=== INPUT FOR THIS TASK ===

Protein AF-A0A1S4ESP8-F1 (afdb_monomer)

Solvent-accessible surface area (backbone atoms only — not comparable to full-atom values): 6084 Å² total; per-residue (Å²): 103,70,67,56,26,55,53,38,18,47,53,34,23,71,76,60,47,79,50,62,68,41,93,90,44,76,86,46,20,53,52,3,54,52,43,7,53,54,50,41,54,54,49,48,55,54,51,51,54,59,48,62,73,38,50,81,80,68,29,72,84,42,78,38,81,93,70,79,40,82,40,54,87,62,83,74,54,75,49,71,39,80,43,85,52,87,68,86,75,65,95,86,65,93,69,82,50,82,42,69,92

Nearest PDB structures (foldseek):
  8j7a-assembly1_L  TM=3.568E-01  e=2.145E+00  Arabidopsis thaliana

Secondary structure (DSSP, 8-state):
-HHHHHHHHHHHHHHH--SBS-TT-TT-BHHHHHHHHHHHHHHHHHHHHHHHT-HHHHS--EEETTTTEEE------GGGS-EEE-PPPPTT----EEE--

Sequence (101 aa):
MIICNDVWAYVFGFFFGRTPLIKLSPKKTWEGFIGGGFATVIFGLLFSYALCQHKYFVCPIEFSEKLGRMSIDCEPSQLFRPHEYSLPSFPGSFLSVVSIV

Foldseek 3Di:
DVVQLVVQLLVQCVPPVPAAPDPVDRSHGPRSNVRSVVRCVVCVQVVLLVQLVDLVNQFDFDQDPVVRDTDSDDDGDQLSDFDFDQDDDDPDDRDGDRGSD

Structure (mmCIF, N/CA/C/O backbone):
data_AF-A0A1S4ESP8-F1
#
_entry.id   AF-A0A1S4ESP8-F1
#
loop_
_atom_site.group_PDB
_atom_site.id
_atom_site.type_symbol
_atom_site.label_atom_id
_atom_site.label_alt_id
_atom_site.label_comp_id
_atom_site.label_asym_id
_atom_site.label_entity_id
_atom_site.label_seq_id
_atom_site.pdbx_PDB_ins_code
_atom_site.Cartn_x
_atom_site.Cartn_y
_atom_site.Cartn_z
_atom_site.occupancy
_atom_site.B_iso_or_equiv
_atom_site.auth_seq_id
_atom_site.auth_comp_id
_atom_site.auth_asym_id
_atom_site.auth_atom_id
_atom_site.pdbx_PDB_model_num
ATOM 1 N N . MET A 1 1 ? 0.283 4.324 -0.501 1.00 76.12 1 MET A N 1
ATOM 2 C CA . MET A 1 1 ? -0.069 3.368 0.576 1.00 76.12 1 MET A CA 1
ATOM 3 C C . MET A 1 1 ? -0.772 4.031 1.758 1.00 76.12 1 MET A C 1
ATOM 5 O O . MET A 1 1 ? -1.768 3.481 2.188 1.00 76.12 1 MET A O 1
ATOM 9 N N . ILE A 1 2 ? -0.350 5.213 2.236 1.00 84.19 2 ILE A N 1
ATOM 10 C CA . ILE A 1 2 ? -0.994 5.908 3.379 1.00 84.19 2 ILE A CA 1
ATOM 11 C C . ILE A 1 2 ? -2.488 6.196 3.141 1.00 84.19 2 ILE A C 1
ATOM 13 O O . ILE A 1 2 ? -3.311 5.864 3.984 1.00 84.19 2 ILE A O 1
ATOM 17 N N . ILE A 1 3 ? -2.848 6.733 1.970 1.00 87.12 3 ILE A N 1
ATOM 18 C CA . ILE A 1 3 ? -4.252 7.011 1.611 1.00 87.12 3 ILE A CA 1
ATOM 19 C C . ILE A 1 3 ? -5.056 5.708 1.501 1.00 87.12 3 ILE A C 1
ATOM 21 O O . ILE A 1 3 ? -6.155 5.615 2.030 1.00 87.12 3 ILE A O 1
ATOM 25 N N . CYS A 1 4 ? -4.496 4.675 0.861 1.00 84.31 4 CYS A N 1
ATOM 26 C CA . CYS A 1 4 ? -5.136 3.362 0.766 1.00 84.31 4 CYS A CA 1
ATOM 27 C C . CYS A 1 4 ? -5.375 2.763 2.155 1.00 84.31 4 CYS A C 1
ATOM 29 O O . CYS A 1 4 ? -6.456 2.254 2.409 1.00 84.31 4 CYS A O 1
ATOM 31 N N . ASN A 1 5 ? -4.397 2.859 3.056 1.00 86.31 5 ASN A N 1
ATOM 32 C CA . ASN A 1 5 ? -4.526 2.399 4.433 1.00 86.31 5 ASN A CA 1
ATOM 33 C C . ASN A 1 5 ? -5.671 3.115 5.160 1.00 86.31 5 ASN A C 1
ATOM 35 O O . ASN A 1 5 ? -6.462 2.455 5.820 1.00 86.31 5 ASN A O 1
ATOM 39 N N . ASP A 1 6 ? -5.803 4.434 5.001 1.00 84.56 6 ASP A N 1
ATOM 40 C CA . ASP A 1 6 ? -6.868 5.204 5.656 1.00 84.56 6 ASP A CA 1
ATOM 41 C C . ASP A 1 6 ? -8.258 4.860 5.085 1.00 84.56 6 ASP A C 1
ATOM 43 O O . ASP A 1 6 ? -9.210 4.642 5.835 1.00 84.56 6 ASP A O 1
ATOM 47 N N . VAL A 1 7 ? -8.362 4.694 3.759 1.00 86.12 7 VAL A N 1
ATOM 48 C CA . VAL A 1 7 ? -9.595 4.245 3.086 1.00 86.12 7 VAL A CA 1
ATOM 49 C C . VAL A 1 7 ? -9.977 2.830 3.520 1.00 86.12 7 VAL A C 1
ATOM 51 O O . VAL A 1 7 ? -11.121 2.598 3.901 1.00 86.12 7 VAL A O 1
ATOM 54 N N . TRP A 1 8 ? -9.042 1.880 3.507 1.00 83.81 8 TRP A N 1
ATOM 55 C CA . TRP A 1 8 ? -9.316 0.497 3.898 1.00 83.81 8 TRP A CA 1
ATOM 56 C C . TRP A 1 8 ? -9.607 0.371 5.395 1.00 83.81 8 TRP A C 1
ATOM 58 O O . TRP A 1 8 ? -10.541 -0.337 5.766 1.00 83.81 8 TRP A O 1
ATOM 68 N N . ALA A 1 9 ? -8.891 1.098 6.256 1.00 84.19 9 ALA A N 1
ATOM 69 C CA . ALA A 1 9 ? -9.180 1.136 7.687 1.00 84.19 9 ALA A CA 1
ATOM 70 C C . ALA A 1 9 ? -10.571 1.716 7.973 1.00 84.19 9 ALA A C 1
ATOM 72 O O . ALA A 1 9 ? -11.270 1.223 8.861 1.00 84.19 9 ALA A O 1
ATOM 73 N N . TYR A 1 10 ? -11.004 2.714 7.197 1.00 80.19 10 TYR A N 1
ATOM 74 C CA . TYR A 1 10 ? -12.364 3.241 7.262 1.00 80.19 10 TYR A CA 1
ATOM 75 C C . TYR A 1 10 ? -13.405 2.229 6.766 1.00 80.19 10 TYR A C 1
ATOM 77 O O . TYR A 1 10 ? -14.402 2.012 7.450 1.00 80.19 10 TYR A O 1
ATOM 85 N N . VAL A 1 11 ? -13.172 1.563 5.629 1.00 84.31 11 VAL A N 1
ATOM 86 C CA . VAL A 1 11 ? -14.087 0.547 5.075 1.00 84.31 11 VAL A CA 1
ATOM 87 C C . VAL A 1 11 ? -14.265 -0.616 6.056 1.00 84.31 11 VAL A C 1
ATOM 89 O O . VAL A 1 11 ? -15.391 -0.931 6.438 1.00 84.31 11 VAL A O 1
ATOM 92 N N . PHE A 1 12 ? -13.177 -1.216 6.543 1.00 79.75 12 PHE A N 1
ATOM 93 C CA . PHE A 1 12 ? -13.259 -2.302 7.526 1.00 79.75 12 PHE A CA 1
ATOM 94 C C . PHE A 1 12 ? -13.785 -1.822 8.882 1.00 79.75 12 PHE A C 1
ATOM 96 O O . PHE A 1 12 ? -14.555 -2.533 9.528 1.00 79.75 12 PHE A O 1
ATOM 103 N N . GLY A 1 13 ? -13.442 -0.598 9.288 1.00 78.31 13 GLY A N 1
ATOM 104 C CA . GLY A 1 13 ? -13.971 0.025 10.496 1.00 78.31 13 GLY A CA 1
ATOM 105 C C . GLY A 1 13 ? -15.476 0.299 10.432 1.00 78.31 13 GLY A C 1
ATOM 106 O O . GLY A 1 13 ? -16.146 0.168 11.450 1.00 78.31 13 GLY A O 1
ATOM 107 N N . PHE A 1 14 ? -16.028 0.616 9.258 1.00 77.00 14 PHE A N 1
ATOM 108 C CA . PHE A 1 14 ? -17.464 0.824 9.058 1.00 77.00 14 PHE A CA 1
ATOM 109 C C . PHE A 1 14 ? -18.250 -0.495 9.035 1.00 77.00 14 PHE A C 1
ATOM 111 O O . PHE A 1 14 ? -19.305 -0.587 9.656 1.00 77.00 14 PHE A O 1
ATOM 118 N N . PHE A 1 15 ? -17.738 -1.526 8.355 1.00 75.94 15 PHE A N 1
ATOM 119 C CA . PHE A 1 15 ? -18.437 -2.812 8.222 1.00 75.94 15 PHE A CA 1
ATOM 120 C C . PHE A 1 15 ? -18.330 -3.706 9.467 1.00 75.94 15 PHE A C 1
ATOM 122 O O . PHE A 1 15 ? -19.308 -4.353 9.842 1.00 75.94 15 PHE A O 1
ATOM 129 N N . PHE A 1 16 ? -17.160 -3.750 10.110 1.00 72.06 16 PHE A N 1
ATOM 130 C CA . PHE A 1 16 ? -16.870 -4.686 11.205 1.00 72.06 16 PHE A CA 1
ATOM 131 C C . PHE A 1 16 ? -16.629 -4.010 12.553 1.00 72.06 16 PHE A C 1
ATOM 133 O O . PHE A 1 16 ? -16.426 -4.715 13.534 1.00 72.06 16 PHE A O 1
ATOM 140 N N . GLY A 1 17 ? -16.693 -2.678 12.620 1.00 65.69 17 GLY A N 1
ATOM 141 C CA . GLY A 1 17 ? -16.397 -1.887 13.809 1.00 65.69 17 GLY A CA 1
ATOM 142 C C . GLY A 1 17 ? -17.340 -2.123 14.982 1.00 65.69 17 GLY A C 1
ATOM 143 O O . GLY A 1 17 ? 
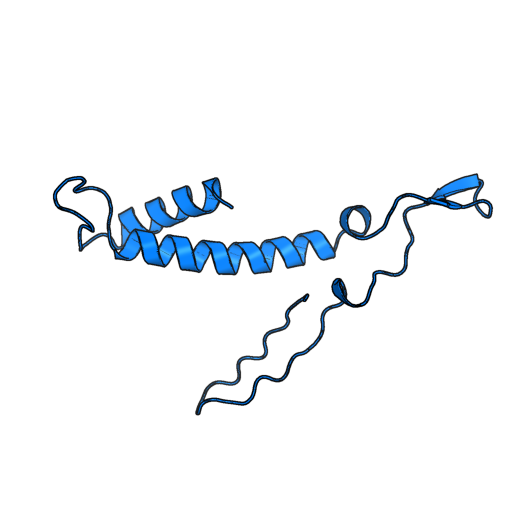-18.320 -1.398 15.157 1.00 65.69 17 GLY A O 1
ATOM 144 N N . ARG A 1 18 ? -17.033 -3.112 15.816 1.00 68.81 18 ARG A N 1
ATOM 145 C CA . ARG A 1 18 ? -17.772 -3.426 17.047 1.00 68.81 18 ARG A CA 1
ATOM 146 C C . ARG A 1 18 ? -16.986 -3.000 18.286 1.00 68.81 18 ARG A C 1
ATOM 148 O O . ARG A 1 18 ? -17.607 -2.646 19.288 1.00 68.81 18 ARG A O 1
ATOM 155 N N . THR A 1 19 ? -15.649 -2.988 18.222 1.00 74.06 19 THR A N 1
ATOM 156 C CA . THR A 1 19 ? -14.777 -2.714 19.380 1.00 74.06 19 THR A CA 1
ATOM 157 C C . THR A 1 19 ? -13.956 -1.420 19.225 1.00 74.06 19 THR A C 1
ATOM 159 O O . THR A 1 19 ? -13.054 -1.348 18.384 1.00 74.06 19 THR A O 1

===
=== INPUT FOR THIS TASK ===

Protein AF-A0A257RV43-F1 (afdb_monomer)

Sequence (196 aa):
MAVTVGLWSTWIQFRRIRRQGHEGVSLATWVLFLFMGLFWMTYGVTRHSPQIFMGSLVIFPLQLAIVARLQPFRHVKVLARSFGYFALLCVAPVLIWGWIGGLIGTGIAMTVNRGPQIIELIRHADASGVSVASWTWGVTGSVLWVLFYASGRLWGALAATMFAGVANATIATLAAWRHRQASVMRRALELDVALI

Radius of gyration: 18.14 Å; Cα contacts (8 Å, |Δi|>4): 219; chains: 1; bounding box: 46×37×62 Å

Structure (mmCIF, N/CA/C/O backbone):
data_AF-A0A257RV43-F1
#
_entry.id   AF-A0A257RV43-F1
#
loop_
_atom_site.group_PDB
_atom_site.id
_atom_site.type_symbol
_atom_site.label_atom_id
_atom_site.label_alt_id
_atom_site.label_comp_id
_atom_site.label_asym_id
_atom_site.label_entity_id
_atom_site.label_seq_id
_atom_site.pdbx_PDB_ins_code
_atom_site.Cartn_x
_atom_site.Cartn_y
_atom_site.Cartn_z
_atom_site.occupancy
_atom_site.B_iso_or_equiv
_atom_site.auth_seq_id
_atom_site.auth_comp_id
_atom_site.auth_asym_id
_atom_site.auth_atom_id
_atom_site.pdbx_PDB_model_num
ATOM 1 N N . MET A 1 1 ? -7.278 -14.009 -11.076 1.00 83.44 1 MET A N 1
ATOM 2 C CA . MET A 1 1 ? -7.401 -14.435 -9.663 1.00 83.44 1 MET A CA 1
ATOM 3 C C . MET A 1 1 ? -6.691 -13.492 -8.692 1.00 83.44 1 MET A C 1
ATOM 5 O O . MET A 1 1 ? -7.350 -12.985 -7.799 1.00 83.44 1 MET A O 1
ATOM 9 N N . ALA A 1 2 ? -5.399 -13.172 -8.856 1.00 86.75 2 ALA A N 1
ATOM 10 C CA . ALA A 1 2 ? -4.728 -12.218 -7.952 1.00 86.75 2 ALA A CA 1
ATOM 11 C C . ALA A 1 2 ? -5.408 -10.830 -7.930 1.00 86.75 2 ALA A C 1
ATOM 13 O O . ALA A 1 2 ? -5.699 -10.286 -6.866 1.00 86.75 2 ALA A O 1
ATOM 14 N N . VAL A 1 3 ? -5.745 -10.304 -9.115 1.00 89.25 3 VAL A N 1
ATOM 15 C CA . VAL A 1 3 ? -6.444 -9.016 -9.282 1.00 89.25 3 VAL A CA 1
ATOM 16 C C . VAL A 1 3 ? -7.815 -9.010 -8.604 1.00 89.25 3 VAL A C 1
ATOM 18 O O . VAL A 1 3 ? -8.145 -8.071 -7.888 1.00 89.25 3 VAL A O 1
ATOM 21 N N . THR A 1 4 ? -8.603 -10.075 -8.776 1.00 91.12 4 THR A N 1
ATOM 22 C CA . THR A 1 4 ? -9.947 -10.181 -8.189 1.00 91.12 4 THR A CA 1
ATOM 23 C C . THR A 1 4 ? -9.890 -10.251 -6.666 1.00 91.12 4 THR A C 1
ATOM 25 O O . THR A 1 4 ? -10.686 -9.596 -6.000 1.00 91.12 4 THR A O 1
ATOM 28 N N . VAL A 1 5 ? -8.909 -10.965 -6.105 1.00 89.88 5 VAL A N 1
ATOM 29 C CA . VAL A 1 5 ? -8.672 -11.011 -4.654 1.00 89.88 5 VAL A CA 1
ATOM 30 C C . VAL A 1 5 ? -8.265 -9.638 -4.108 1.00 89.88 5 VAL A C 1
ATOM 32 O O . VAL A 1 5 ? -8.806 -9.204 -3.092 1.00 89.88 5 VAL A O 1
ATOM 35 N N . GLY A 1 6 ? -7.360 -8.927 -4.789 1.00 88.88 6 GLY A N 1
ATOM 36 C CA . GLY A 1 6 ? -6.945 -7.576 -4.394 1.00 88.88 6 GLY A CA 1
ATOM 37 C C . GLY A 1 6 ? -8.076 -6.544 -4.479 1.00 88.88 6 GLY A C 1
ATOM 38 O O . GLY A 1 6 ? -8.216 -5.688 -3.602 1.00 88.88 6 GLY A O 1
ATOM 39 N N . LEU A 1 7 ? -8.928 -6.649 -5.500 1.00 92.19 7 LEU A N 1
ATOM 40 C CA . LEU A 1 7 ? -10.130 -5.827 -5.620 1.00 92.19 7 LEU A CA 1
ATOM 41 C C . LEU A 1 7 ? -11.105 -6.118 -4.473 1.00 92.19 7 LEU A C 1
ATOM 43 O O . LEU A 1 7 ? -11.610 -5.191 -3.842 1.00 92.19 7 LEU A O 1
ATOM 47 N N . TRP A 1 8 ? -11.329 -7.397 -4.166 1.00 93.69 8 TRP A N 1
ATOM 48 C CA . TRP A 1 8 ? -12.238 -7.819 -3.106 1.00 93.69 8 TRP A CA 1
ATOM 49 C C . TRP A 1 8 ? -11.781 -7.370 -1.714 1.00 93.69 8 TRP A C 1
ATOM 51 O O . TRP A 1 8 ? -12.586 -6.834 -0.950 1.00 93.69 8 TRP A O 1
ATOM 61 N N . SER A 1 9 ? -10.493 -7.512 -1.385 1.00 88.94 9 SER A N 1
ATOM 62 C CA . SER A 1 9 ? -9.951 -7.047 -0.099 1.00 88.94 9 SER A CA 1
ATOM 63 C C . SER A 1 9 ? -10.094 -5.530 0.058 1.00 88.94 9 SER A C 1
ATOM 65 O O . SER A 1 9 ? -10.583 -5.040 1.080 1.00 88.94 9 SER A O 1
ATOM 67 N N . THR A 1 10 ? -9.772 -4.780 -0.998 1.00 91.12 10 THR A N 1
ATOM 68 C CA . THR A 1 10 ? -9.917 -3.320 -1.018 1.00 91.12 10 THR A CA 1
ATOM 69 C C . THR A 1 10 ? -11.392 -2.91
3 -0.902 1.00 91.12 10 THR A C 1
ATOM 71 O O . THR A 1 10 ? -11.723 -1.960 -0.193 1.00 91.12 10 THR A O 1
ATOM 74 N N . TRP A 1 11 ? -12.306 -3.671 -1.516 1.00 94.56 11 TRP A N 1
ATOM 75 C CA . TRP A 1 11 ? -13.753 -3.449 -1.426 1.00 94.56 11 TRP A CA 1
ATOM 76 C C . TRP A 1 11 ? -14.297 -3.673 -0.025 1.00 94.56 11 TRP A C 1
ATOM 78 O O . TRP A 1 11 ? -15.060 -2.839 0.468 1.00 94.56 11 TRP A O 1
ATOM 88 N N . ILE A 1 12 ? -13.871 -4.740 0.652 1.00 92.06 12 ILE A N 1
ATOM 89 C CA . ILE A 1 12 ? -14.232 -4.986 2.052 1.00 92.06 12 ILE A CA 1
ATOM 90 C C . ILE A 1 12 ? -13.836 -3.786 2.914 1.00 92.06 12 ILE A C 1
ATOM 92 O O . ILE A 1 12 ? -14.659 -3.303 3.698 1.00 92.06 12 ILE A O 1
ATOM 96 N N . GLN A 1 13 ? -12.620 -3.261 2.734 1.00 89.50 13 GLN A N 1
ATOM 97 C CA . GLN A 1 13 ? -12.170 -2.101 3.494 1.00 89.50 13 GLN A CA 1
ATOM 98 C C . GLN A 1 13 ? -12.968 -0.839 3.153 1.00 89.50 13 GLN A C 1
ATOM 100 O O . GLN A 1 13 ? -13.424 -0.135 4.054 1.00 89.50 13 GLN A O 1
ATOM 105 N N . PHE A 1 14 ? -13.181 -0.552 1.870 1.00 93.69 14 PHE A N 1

===

* _WHAT YOU ARE ASKED TO DO_
Of all the entries above, retype exactly the lines from the line with "ATOM 40 C CA . ASP" to the line with "ATOM 56 C C", both included, and no others.

* _RESPONSE TO THIS TASK_
ATOM 40 C CA . ASP A 1 6 ? -6.868 5.204 5.656 1.00 84.56 6 ASP A CA 1
ATOM 41 C C . ASP A 1 6 ? -8.258 4.860 5.085 1.00 84.56 6 ASP A C 1
ATOM 43 O O . ASP A 1 6 ? -9.210 4.642 5.835 1.00 84.56 6 ASP A O 1
ATOM 47 N N . VAL A 1 7 ? -8.362 4.694 3.759 1.00 86.12 7 VAL A N 1
ATOM 48 C CA . VAL A 1 7 ? -9.595 4.245 3.086 1.00 86.12 7 VAL A CA 1
ATOM 49 C C . VAL A 1 7 ? -9.977 2.830 3.520 1.00 86.12 7 VAL A C 1
ATOM 51 O O . VAL A 1 7 ? -11.121 2.598 3.901 1.00 86.12 7 VAL A O 1
ATOM 54 N N . TRP A 1 8 ? -9.042 1.880 3.507 1.00 83.81 8 TRP A N 1
ATOM 55 C CA . TRP A 1 8 ? -9.316 0.497 3.898 1.00 83.81 8 TRP A CA 1
ATOM 56 C C . TRP A 1 8 ? -9.607 0.371 5.395 1.00 83.81 8 TRP A C 1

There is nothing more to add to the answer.